## Task prompt
From the data below, retype exactly the lines starting with the one that contains "ATOM 37 C C" and ending with the one that contains "ATOM 47 C CA", both included.

[Start of Attachment]

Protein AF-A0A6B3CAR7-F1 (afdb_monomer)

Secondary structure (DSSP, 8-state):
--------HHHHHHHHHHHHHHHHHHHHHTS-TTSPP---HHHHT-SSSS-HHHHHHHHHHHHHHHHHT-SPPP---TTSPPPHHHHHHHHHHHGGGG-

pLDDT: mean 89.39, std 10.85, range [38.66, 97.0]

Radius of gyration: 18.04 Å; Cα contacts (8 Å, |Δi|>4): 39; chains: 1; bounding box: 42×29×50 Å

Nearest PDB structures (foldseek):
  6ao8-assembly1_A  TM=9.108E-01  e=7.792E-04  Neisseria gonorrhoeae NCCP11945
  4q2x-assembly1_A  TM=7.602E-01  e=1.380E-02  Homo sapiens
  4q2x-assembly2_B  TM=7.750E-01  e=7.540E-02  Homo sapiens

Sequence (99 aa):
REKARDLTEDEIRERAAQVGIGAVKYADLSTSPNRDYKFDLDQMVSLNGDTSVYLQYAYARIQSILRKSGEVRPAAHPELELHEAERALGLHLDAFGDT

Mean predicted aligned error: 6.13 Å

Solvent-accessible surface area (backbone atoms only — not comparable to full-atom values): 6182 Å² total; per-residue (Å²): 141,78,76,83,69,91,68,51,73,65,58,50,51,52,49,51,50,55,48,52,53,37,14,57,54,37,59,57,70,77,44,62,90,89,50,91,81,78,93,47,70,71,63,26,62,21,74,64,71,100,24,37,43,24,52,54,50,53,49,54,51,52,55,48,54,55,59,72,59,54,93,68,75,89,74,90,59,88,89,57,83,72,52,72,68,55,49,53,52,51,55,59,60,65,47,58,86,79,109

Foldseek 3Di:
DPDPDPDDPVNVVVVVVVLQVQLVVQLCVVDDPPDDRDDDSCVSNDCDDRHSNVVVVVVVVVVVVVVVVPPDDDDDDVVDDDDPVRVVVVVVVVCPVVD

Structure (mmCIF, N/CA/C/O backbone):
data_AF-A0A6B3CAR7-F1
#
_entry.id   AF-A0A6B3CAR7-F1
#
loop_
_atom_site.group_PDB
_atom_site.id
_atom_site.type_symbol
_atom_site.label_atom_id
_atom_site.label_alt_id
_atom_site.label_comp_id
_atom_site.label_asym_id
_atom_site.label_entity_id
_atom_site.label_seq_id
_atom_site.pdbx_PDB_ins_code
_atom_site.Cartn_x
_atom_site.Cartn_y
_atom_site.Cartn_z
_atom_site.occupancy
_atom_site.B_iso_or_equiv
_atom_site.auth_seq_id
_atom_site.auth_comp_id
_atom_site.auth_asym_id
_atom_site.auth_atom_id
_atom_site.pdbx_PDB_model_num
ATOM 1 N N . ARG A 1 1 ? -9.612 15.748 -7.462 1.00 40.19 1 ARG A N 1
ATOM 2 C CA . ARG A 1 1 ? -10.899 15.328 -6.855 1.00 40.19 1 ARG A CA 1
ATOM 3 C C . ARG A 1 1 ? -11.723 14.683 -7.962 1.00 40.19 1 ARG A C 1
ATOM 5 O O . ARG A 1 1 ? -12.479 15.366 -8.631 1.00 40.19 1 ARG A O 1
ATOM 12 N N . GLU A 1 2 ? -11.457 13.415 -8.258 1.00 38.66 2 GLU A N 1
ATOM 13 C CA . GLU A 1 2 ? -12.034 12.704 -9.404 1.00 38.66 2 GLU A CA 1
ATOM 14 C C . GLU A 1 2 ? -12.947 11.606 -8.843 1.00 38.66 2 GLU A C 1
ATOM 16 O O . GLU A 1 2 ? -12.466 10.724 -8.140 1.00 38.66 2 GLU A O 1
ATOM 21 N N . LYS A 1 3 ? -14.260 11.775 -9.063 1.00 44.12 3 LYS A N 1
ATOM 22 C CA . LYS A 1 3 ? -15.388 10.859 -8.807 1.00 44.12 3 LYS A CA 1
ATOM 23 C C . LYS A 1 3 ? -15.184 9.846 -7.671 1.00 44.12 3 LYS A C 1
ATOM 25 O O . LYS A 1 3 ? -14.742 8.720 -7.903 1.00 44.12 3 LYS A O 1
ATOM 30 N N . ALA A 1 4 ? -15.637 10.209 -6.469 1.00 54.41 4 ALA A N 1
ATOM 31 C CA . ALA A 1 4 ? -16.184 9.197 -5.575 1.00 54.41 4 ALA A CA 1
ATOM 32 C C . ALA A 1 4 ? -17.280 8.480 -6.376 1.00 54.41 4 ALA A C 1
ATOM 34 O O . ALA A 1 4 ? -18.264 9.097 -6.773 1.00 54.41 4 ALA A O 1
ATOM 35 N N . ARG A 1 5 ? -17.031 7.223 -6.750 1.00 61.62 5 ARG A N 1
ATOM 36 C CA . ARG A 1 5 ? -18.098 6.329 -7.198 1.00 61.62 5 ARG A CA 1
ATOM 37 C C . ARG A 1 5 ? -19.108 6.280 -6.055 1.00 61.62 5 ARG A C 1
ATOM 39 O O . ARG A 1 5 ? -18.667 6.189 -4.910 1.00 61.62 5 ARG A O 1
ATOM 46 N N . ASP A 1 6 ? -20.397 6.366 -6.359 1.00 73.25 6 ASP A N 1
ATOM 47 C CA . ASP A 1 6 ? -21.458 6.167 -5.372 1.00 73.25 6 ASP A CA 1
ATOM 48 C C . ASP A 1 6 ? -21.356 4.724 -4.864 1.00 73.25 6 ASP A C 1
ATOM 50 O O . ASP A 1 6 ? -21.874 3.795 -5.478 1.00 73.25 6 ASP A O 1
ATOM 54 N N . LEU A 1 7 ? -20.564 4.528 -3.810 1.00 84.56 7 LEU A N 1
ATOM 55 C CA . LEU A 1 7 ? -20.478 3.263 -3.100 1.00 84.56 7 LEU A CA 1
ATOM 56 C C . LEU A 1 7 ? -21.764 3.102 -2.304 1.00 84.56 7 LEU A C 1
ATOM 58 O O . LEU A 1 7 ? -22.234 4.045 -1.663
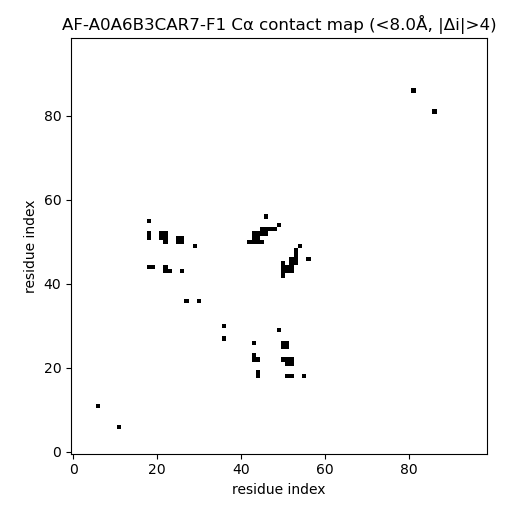 1.00 84.56 7 LEU A O 1
ATOM 62 N N . THR A 1 8 ? -22.305 1.895 -2.316 1.00 94.44 8 THR A N 1
ATOM 63 C CA . THR A 1 8 ? -23.394 1.523 -1.419 1.00 94.44 8 THR A CA 1
ATOM 64 C C . THR A 1 8 ? -22.923 1.557 0.037 1.00 94.44 8 THR A C 1
ATOM 66 O O . THR A 1 8 ? -21.731 1.435 0.337 1.00 94.44 8 THR A O 1
ATOM 69 N N . GLU A 1 9 ? -23.859 1.696 0.976 1.00 92.94 9 GLU A N 1
ATOM 70 C CA . GLU A 1 9 ? -23.539 1.635 2.409 1.00 92.94 9 GLU A CA 1
ATOM 71 C C . GLU A 1 9 ? -22.901 0.300 2.813 1.00 92.94 9 GLU A C 1
ATOM 73 O O . GLU A 1 9 ? -22.067 0.263 3.721 1.00 92.94 9 GLU A O 1
ATOM 78 N N . ASP A 1 10 ? -23.277 -0.789 2.141 1.00 95.19 10 ASP A N 1
ATOM 79 C CA . ASP A 1 10 ? -22.701 -2.113 2.367 1.00 95.19 10 ASP A CA 1
ATOM 80 C C . ASP A 1 10 ? -21.241 -2.166 1.894 1.00 95.19 10 ASP A C 1
ATOM 82 O O . ASP A 1 10 ? -20.377 -2.601 2.652 1.00 95.19 10 ASP A O 1
ATOM 86 N N . GLU A 1 11 ? -20.925 -1.624 0.711 1.00 93.00 11 GLU A N 1
ATOM 87 C CA . GLU A 1 11 ? -19.538 -1.516 0.231 1.00 93.00 11 GLU A CA 1
ATOM 88 C C . GLU A 1 11 ? -18.680 -0.618 1.132 1.00 93.00 11 GLU A C 1
ATOM 90 O O . GLU A 1 11 ? -17.497 -0.894 1.344 1.00 93.00 11 GLU A O 1
ATOM 95 N N . ILE A 1 12 ? -19.252 0.464 1.672 1.00 92.69 12 ILE A N 1
ATOM 96 C CA . ILE A 1 12 ? -18.558 1.328 2.636 1.00 92.69 12 ILE A CA 1
ATOM 97 C C . ILE A 1 12 ? -18.252 0.546 3.915 1.00 92.69 12 ILE A C 1
ATOM 99 O O . ILE A 1 12 ? -17.114 0.583 4.387 1.00 92.69 12 ILE A O 1
ATOM 103 N N . ARG A 1 13 ? -19.233 -0.184 4.462 1.00 95.38 13 ARG A N 1
ATOM 104 C CA . ARG A 1 13 ? -19.048 -0.999 5.673 1.00 95.38 13 ARG A CA 1
ATOM 105 C C . ARG A 1 13 ? -18.021 -2.105 5.470 1.00 95.38 13 ARG A C 1
ATOM 107 O O . ARG A 1 13 ? -17.153 -2.284 6.323 1.00 95.38 13 ARG A O 1
ATOM 114 N N . GLU A 1 14 ? -18.079 -2.806 4.343 1.00 95.50 14 GLU A N 1
ATOM 115 C CA . GLU A 1 14 ? -17.122 -3.860 4.014 1.00 95.50 14 GLU A CA 1
ATOM 116 C C . GLU A 1 14 ? -15.693 -3.308 3.936 1.00 95.50 14 GLU A C 1
ATOM 118 O O . GLU A 1 14 ? -14.779 -3.828 4.581 1.00 95.50 14 GLU A O 1
ATOM 123 N N . ARG A 1 15 ? -15.498 -2.202 3.210 1.00 92.75 15 ARG A N 1
ATOM 124 C CA . ARG A 1 15 ? -14.181 -1.562 3.090 1.00 92.75 15 ARG A CA 1
ATOM 125 C C . ARG A 1 15 ? -13.678 -1.035 4.426 1.00 92.75 15 ARG A C 1
ATOM 127 O O . ARG A 1 15 ? -12.502 -1.208 4.733 1.00 92.75 15 ARG A O 1
ATOM 134 N N . ALA A 1 16 ? -14.546 -0.432 5.236 1.00 93.44 16 ALA A N 1
ATOM 135 C CA . ALA A 1 16 ? -14.180 0.043 6.567 1.00 93.44 16 ALA A CA 1
ATOM 136 C C . ALA A 1 16 ? -13.679 -1.106 7.458 1.00 93.44 16 ALA A C 1
ATOM 138 O O . ALA A 1 16 ? -12.669 -0.949 8.144 1.00 93.44 16 ALA A O 1
ATOM 139 N N . ALA A 1 17 ? -14.323 -2.277 7.400 1.00 95.88 17 ALA A N 1
ATOM 140 C CA . ALA A 1 17 ? -13.874 -3.459 8.132 1.00 95.88 17 ALA A CA 1
ATOM 141 C C . ALA A 1 17 ? -12.496 -3.948 7.653 1.00 95.88 17 ALA A C 1
ATOM 143 O O . ALA A 1 17 ? -11.620 -4.215 8.474 1.00 95.88 17 ALA A O 1
ATOM 144 N N . GLN A 1 18 ? -12.270 -4.015 6.337 1.00 95.06 18 GLN A N 1
ATOM 145 C CA . GLN A 1 18 ? -10.979 -4.416 5.763 1.00 95.06 18 GLN A CA 1
ATOM 146 C C . GLN A 1 18 ? -9.845 -3.452 6.150 1.00 95.06 18 GLN A C 1
ATOM 148 O O . GLN A 1 18 ? -8.770 -3.896 6.559 1.00 95.06 18 GLN A O 1
ATOM 153 N N . VAL A 1 19 ? -10.096 -2.141 6.068 1.00 94.69 19 VAL A N 1
ATOM 154 C CA . VAL A 1 19 ? -9.142 -1.096 6.470 1.00 94.69 19 VAL A CA 1
ATOM 155 C C . VAL A 1 19 ? -8.841 -1.197 7.966 1.00 94.69 19 VAL A C 1
ATOM 157 O O . VAL A 1 19 ? -7.676 -1.238 8.350 1.00 94.69 19 VAL A O 1
ATOM 160 N N . GLY A 1 20 ? -9.868 -1.305 8.815 1.00 95.19 20 GLY A N 1
ATOM 161 C CA . GLY A 1 20 ? -9.704 -1.380 10.269 1.00 95.19 20 GLY A CA 1
ATOM 162 C C . GLY A 1 20 ? -8.945 -2.628 10.728 1.00 95.19 20 GLY A C 1
ATOM 163 O O . GLY A 1 20 ? -8.004 -2.529 11.513 1.00 95.19 20 GLY A O 1
ATOM 164 N N . ILE A 1 21 ? -9.293 -3.804 10.195 1.00 96.62 21 ILE A N 1
ATOM 165 C CA . ILE A 1 21 ? -8.576 -5.055 10.490 1.00 96.62 21 ILE A CA 1
ATOM 166 C C . ILE A 1 21 ? -7.125 -4.967 10.004 1.00 96.62 21 ILE A C 1
ATOM 168 O O . ILE A 1 21 ? -6.213 -5.402 10.709 1.00 96.62 21 ILE A O 1
ATOM 172 N N . GLY A 1 22 ? -6.905 -4.392 8.818 1.00 96.19 22 GLY A N 1
ATOM 173 C CA . GLY A 1 22 ? -5.571 -4.145 8.279 1.00 96.19 22 GLY A CA 1
ATOM 174 C C . GLY A 1 22 ? -4.739 -3.2
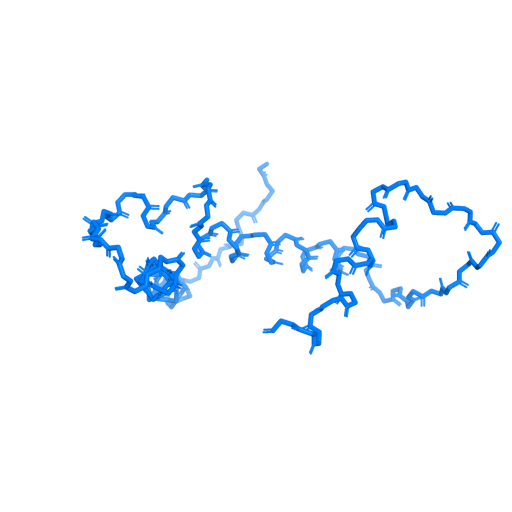43 9.188 1.00 96.19 22 GLY A C 1
ATOM 175 O O . GLY A 1 22 ? -3.588 -3.569 9.462 1.00 96.19 22 GLY A O 1
ATOM 176 N N . ALA A 1 23 ? -5.325 -2.161 9.705 1.00 95.88 23 ALA A N 1
ATOM 177 C CA . ALA A 1 23 ? -4.645 -1.200 10.572 1.00 95.88 23 ALA A CA 1
ATOM 178 C C . ALA A 1 23 ? -4.148 -1.846 11.863 1.00 95.88 23 ALA A C 1
ATOM 180 O O . ALA A 1 23 ? -2.991 -1.655 12.231 1.00 95.88 23 ALA A O 1
ATOM 181 N N . VAL A 1 24 ? -4.984 -2.671 12.498 1.00 94.69 24 VAL A N 1
ATOM 182 C CA . VAL A 1 24 ? -4.601 -3.390 13.719 1.00 94.69 24 VAL A CA 1
ATOM 183 C C . VAL A 1 24 ? -3.506 -4.411 13.447 1.00 94.69 24 VAL A C 1
ATOM 185 O O . VAL A 1 24 ? -2.467 -4.376 14.099 1.00 94.69 24 VAL A O 1
ATOM 188 N N . LYS A 1 25 ? -3.702 -5.289 12.457 1.00 95.19 25 LYS A N 1
ATOM 189 C CA . LYS A 1 25 ? -2.733 -6.351 12.152 1.00 95.19 25 LYS A CA 1
ATOM 190 C C . LYS A 1 25 ? -1.386 -5.796 11.708 1.00 95.19 25 LYS A C 1
ATOM 192 O O . LYS A 1 25 ? -0.352 -6.298 12.123 1.00 95.19 25 LYS A O 1
ATOM 197 N N . TYR A 1 26 ? -1.397 -4.779 10.852 1.00 95.25 26 TYR A N 1
ATOM 198 C CA . TYR A 1 26 ? -0.165 -4.216 10.324 1.00 95.25 26 TYR A CA 1
ATOM 199 C C . TYR A 1 26 ? 0.630 -3.489 11.397 1.00 95.25 26 TYR A C 1
ATOM 201 O O . TYR A 1 26 ? 1.833 -3.670 11.452 1.00 95.25 26 TYR A O 1
ATOM 209 N N . ALA A 1 27 ? -0.022 -2.708 12.259 1.00 92.62 27 ALA A N 1
ATOM 210 C CA . ALA A 1 27 ? 0.680 -1.993 13.320 1.00 92.62 27 ALA A CA 1
ATOM 211 C C . ALA A 1 27 ? 1.369 -2.931 14.316 1.00 92.62 27 ALA A C 1
ATOM 213 O O . ALA A 1 27 ? 2.407 -2.577 14.862 1.00 92.62 27 ALA A O 1
ATOM 214 N N . ASP A 1 28 ? 0.795 -4.111 14.548 1.00 91.00 28 ASP A N 1
ATOM 215 C CA . ASP A 1 28 ? 1.432 -5.159 15.341 1.00 91.00 28 ASP A CA 1
ATOM 216 C C . ASP A 1 28 ? 2.646 -5.742 14.586 1.00 91.00 28 ASP A C 1
ATOM 218 O O . ASP A 1 28 ? 3.780 -5.673 15.059 1.00 91.00 28 ASP A O 1
ATOM 222 N N . LEU A 1 29 ? 2.436 -6.203 13.345 1.00 92.12 29 LEU A N 1
ATOM 223 C CA . LEU A 1 29 ? 3.453 -6.882 12.526 1.00 92.12 29 LEU A CA 1
ATOM 224 C C . LEU A 1 29 ? 4.604 -5.987 12.035 1.00 92.12 29 LEU A C 1
ATOM 226 O O . LEU A 1 29 ? 5.690 -6.497 11.765 1.00 92.12 29 LEU A O 1
ATOM 230 N N . SER A 1 30 ? 4.382 -4.681 11.872 1.00 89.12 30 SER A N 1
ATOM 231 C CA . SER A 1 30 ? 5.401 -3.739 11.388 1.00 89.12 30 SER A CA 1
ATOM 232 C C . SER A 1 30 ? 6.385 -3.319 12.480 1.00 89.12 30 SER A C 1
ATOM 234 O O . SER A 1 30 ? 7.432 -2.734 12.193 1.00 89.12 30 SER A O 1
ATOM 236 N N . THR A 1 31 ? 6.084 -3.633 13.742 1.00 83.19 31 THR A N 1
ATOM 237 C CA . THR A 1 31 ? 6.981 -3.387 14.869 1.00 83.19 31 THR A CA 1
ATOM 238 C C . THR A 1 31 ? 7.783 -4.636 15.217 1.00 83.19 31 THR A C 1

[End of Attachment]

## The answer
ATOM 37 C C . ARG A 1 5 ? -19.108 6.280 -6.055 1.00 61.62 5 ARG A C 1
ATOM 39 O O . ARG A 1 5 ? -18.667 6.189 -4.910 1.00 61.62 5 ARG A O 1
ATOM 46 N N . ASP A 1 6 ? -20.397 6.366 -6.359 1.00 73.25 6 ASP A N 1
ATOM 47 C CA . ASP A 1 6 ? -21.458 6.167 -5.372 1.00 73.25 6 ASP A CA 1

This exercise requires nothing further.